§ INFORMATION GIVEN
※

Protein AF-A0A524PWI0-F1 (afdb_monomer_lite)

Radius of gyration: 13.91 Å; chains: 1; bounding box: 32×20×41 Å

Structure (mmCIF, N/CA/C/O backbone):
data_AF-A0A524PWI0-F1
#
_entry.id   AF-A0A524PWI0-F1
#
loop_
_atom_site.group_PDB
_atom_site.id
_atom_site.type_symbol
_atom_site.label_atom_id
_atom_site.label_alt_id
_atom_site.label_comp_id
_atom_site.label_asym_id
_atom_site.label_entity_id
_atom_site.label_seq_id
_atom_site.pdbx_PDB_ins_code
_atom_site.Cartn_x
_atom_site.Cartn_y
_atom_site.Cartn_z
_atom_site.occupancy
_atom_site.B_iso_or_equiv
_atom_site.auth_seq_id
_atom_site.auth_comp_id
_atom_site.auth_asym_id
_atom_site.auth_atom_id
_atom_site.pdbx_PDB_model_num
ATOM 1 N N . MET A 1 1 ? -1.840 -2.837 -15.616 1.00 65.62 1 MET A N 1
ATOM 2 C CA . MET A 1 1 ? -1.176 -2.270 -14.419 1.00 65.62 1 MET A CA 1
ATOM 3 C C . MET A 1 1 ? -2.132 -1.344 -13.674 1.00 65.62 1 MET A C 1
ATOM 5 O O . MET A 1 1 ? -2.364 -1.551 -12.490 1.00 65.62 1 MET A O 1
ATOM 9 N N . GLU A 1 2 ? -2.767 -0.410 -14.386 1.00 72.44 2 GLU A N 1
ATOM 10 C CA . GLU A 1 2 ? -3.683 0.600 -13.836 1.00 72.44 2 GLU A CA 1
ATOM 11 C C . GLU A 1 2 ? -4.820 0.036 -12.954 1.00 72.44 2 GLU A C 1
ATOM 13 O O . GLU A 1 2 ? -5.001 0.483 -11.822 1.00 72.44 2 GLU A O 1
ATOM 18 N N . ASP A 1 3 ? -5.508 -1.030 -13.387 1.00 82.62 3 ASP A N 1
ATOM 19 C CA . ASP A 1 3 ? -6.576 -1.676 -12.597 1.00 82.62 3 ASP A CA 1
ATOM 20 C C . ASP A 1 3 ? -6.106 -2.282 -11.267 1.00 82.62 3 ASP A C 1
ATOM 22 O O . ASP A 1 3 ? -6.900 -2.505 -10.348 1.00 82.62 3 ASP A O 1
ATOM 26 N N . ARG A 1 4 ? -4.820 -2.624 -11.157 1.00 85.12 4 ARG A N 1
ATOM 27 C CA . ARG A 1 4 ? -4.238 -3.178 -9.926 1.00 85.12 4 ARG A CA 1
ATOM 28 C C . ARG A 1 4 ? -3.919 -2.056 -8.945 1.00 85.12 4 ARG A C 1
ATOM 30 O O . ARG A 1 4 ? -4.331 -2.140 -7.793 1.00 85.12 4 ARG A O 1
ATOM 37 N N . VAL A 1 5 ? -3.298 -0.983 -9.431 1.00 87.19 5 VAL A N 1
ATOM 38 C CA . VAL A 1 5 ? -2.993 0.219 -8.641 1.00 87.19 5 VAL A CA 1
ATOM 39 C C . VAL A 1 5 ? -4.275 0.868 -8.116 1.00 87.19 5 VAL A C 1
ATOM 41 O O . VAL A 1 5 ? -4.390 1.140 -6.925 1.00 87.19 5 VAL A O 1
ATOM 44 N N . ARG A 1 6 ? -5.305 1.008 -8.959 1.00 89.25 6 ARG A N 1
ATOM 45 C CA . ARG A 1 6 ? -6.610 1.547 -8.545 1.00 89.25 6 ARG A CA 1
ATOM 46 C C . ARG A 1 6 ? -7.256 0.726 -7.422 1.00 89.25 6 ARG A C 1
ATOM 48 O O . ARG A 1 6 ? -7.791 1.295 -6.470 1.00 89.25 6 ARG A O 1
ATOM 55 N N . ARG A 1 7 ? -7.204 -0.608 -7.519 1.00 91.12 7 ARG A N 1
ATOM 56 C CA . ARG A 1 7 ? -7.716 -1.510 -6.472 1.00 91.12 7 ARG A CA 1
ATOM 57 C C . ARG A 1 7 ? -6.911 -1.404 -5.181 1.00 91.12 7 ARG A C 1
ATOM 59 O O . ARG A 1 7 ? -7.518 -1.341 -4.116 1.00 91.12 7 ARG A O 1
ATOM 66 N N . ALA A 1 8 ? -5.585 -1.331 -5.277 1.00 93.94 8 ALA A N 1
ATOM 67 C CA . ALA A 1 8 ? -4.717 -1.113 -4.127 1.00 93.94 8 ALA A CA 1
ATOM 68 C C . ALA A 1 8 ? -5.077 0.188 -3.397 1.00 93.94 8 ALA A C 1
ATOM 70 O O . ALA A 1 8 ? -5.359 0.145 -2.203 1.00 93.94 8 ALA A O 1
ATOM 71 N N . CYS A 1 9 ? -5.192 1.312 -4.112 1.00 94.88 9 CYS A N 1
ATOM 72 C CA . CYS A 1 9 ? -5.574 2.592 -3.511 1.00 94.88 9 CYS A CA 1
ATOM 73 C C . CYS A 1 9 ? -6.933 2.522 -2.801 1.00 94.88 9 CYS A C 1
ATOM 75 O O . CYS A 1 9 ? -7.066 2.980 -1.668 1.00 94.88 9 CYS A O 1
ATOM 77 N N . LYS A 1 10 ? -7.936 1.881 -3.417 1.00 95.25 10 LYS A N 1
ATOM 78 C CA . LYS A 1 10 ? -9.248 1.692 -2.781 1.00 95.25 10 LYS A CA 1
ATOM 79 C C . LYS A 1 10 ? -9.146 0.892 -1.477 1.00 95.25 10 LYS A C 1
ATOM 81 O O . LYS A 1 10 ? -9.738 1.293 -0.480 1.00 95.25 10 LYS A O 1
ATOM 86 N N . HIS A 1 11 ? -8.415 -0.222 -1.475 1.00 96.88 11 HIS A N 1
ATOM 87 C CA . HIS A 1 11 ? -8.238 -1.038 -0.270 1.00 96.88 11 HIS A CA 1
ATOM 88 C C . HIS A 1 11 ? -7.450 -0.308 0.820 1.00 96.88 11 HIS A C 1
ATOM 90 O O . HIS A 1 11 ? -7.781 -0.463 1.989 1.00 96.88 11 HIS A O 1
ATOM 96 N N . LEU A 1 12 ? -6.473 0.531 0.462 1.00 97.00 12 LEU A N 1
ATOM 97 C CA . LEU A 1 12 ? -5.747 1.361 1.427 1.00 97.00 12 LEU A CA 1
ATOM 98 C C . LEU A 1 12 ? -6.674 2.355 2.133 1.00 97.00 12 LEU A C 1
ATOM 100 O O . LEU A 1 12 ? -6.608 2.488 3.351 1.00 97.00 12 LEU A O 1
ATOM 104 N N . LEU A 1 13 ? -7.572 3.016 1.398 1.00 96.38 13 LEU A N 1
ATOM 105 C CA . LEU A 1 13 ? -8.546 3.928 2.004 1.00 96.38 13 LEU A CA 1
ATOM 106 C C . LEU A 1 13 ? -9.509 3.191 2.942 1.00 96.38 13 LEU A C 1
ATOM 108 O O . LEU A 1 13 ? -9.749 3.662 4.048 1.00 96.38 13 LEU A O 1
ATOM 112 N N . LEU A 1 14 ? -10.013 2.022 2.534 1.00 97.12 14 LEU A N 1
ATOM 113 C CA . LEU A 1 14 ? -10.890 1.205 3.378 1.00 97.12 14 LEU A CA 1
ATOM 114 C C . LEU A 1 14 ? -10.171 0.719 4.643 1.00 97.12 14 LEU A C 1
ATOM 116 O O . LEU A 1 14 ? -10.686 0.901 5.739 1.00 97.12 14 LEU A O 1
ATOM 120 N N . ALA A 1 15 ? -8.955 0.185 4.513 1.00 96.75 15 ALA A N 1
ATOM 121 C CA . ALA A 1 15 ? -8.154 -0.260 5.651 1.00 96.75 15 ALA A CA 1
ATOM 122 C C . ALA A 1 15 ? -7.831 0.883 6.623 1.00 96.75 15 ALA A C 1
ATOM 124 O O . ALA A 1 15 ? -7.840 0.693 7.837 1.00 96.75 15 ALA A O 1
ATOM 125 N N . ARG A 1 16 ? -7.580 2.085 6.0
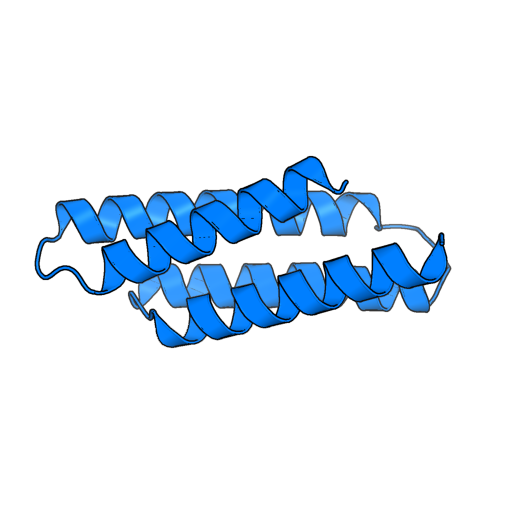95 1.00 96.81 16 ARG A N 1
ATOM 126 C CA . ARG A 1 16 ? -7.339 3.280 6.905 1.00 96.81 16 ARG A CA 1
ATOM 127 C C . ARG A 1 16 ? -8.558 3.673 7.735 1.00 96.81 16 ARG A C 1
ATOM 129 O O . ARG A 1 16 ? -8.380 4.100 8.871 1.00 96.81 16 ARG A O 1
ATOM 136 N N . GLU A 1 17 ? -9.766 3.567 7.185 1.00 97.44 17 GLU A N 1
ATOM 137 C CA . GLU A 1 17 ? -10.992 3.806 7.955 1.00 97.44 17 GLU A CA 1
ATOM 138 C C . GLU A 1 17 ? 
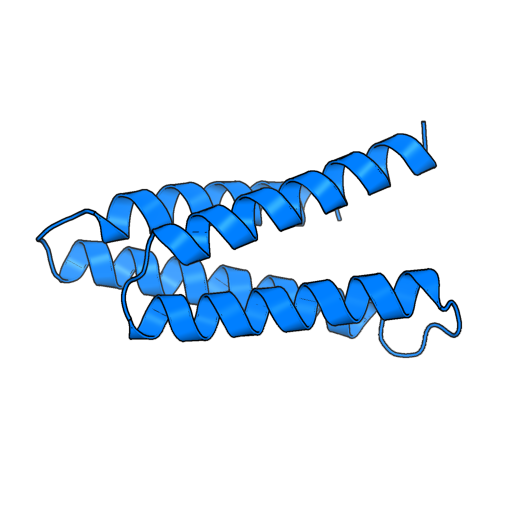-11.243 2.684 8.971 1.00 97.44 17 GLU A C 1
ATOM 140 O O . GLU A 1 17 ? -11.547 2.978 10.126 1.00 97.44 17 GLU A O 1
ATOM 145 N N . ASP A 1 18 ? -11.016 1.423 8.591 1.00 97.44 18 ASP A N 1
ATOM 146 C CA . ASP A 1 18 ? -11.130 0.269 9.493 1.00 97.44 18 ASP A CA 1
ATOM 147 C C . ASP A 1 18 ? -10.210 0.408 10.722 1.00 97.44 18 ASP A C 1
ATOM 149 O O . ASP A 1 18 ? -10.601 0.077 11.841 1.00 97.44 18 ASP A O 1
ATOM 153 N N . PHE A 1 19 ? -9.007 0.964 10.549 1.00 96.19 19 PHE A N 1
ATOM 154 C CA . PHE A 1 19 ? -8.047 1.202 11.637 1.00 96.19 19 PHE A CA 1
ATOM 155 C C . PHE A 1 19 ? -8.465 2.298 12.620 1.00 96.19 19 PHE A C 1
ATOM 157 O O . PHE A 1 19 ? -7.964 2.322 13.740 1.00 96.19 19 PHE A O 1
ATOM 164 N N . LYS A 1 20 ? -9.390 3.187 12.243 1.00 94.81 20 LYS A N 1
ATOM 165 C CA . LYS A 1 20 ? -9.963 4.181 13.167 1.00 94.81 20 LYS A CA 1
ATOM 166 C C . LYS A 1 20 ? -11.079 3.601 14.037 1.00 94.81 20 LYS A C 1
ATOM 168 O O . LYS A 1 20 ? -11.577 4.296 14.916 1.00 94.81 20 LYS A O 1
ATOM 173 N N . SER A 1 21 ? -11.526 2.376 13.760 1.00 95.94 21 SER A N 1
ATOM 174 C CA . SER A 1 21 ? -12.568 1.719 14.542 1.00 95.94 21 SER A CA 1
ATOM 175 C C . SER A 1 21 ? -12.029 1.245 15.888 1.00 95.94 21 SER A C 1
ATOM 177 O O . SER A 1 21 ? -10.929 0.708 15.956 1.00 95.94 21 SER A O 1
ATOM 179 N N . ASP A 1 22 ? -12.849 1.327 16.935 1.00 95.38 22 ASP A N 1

※

§ WHAT TO DO
Copy out the listing above, line by line and exactly, from its first line to the line holding "ATOM 45 C CA", inclusive.

§ RESPONSE TO THIS EXERCISE
Protein AF-A0A524PWI0-F1 (afdb_monomer_lite)

Radius of gyration: 13.91 Å; chains: 1; bounding box: 32×20×41 Å

Structure (mmCIF, N/CA/C/O backbone):
data_AF-A0A524PWI0-F1
#
_entry.id   AF-A0A524PWI0-F1
#
loop_
_atom_site.group_PDB
_atom_site.id
_atom_site.type_symbol
_atom_site.label_atom_id
_atom_site.label_alt_id
_atom_site.label_comp_id
_atom_site.label_asym_id
_atom_site.label_entity_id
_atom_site.label_seq_id
_atom_site.pdbx_PDB_ins_code
_atom_site.Cartn_x
_atom_site.Cartn_y
_atom_site.Cartn_z
_atom_site.occupancy
_atom_site.B_iso_or_equiv
_atom_site.auth_seq_id
_atom_site.auth_comp_id
_atom_site.auth_asym_id
_atom_site.auth_atom_id
_atom_site.pdbx_PDB_model_num
ATOM 1 N N . MET A 1 1 ? -1.840 -2.837 -15.616 1.00 65.62 1 MET A N 1
ATOM 2 C CA . MET A 1 1 ? -1.176 -2.270 -14.419 1.00 65.62 1 MET A CA 1
ATOM 3 C C . MET A 1 1 ? -2.132 -1.344 -13.674 1.00 65.62 1 MET A C 1
ATOM 5 O O . MET A 1 1 ? -2.364 -1.551 -12.490 1.00 65.62 1 MET A O 1
ATOM 9 N N . GLU A 1 2 ? -2.767 -0.410 -14.386 1.00 72.44 2 GLU A N 1
ATOM 10 C CA . GLU A 1 2 ? -3.683 0.600 -13.836 1.00 72.44 2 GLU A CA 1
ATOM 11 C C . GLU A 1 2 ? -4.820 0.036 -12.954 1.00 72.44 2 GLU A C 1
ATOM 13 O O . GLU A 1 2 ? -5.001 0.483 -11.822 1.00 72.44 2 GLU A O 1
ATOM 18 N N . ASP A 1 3 ? -5.508 -1.030 -13.387 1.00 82.62 3 ASP A N 1
ATOM 19 C CA . ASP A 1 3 ? -6.576 -1.676 -12.597 1.00 82.62 3 ASP A CA 1
ATOM 20 C C . ASP A 1 3 ? -6.106 -2.282 -11.267 1.00 82.62 3 ASP A C 1
ATOM 22 O O . ASP A 1 3 ? -6.900 -2.505 -10.348 1.00 82.62 3 ASP A O 1
ATOM 26 N N . ARG A 1 4 ? -4.820 -2.624 -11.157 1.00 85.12 4 ARG A N 1
ATOM 27 C CA . ARG A 1 4 ? -4.238 -3.178 -9.926 1.00 85.12 4 ARG A CA 1
ATOM 28 C C . ARG A 1 4 ? -3.919 -2.056 -8.945 1.00 85.12 4 ARG A C 1
ATOM 30 O O . ARG A 1 4 ? -4.331 -2.140 -7.793 1.00 85.12 4 ARG A O 1
ATOM 37 N N . VAL A 1 5 ? -3.298 -0.983 -9.431 1.00 87.19 5 VAL A N 1
ATOM 38 C CA . VAL A 1 5 ? -2.993 0.219 -8.641 1.00 87.19 5 VAL A CA 1
ATOM 39 C C . VAL A 1 5 ? -4.275 0.868 -8.116 1.00 87.19 5 VAL A C 1
ATOM 41 O O . VAL A 1 5 ? -4.390 1.140 -6.925 1.00 87.19 5 VAL A O 1
ATOM 44 N N . ARG A 1 6 ? -5.305 1.008 -8.959 1.00 89.25 6 ARG A N 1
ATOM 45 C CA . ARG A 1 6 ? -6.610 1.547 -8.545 1.00 89.25 6 ARG A CA 1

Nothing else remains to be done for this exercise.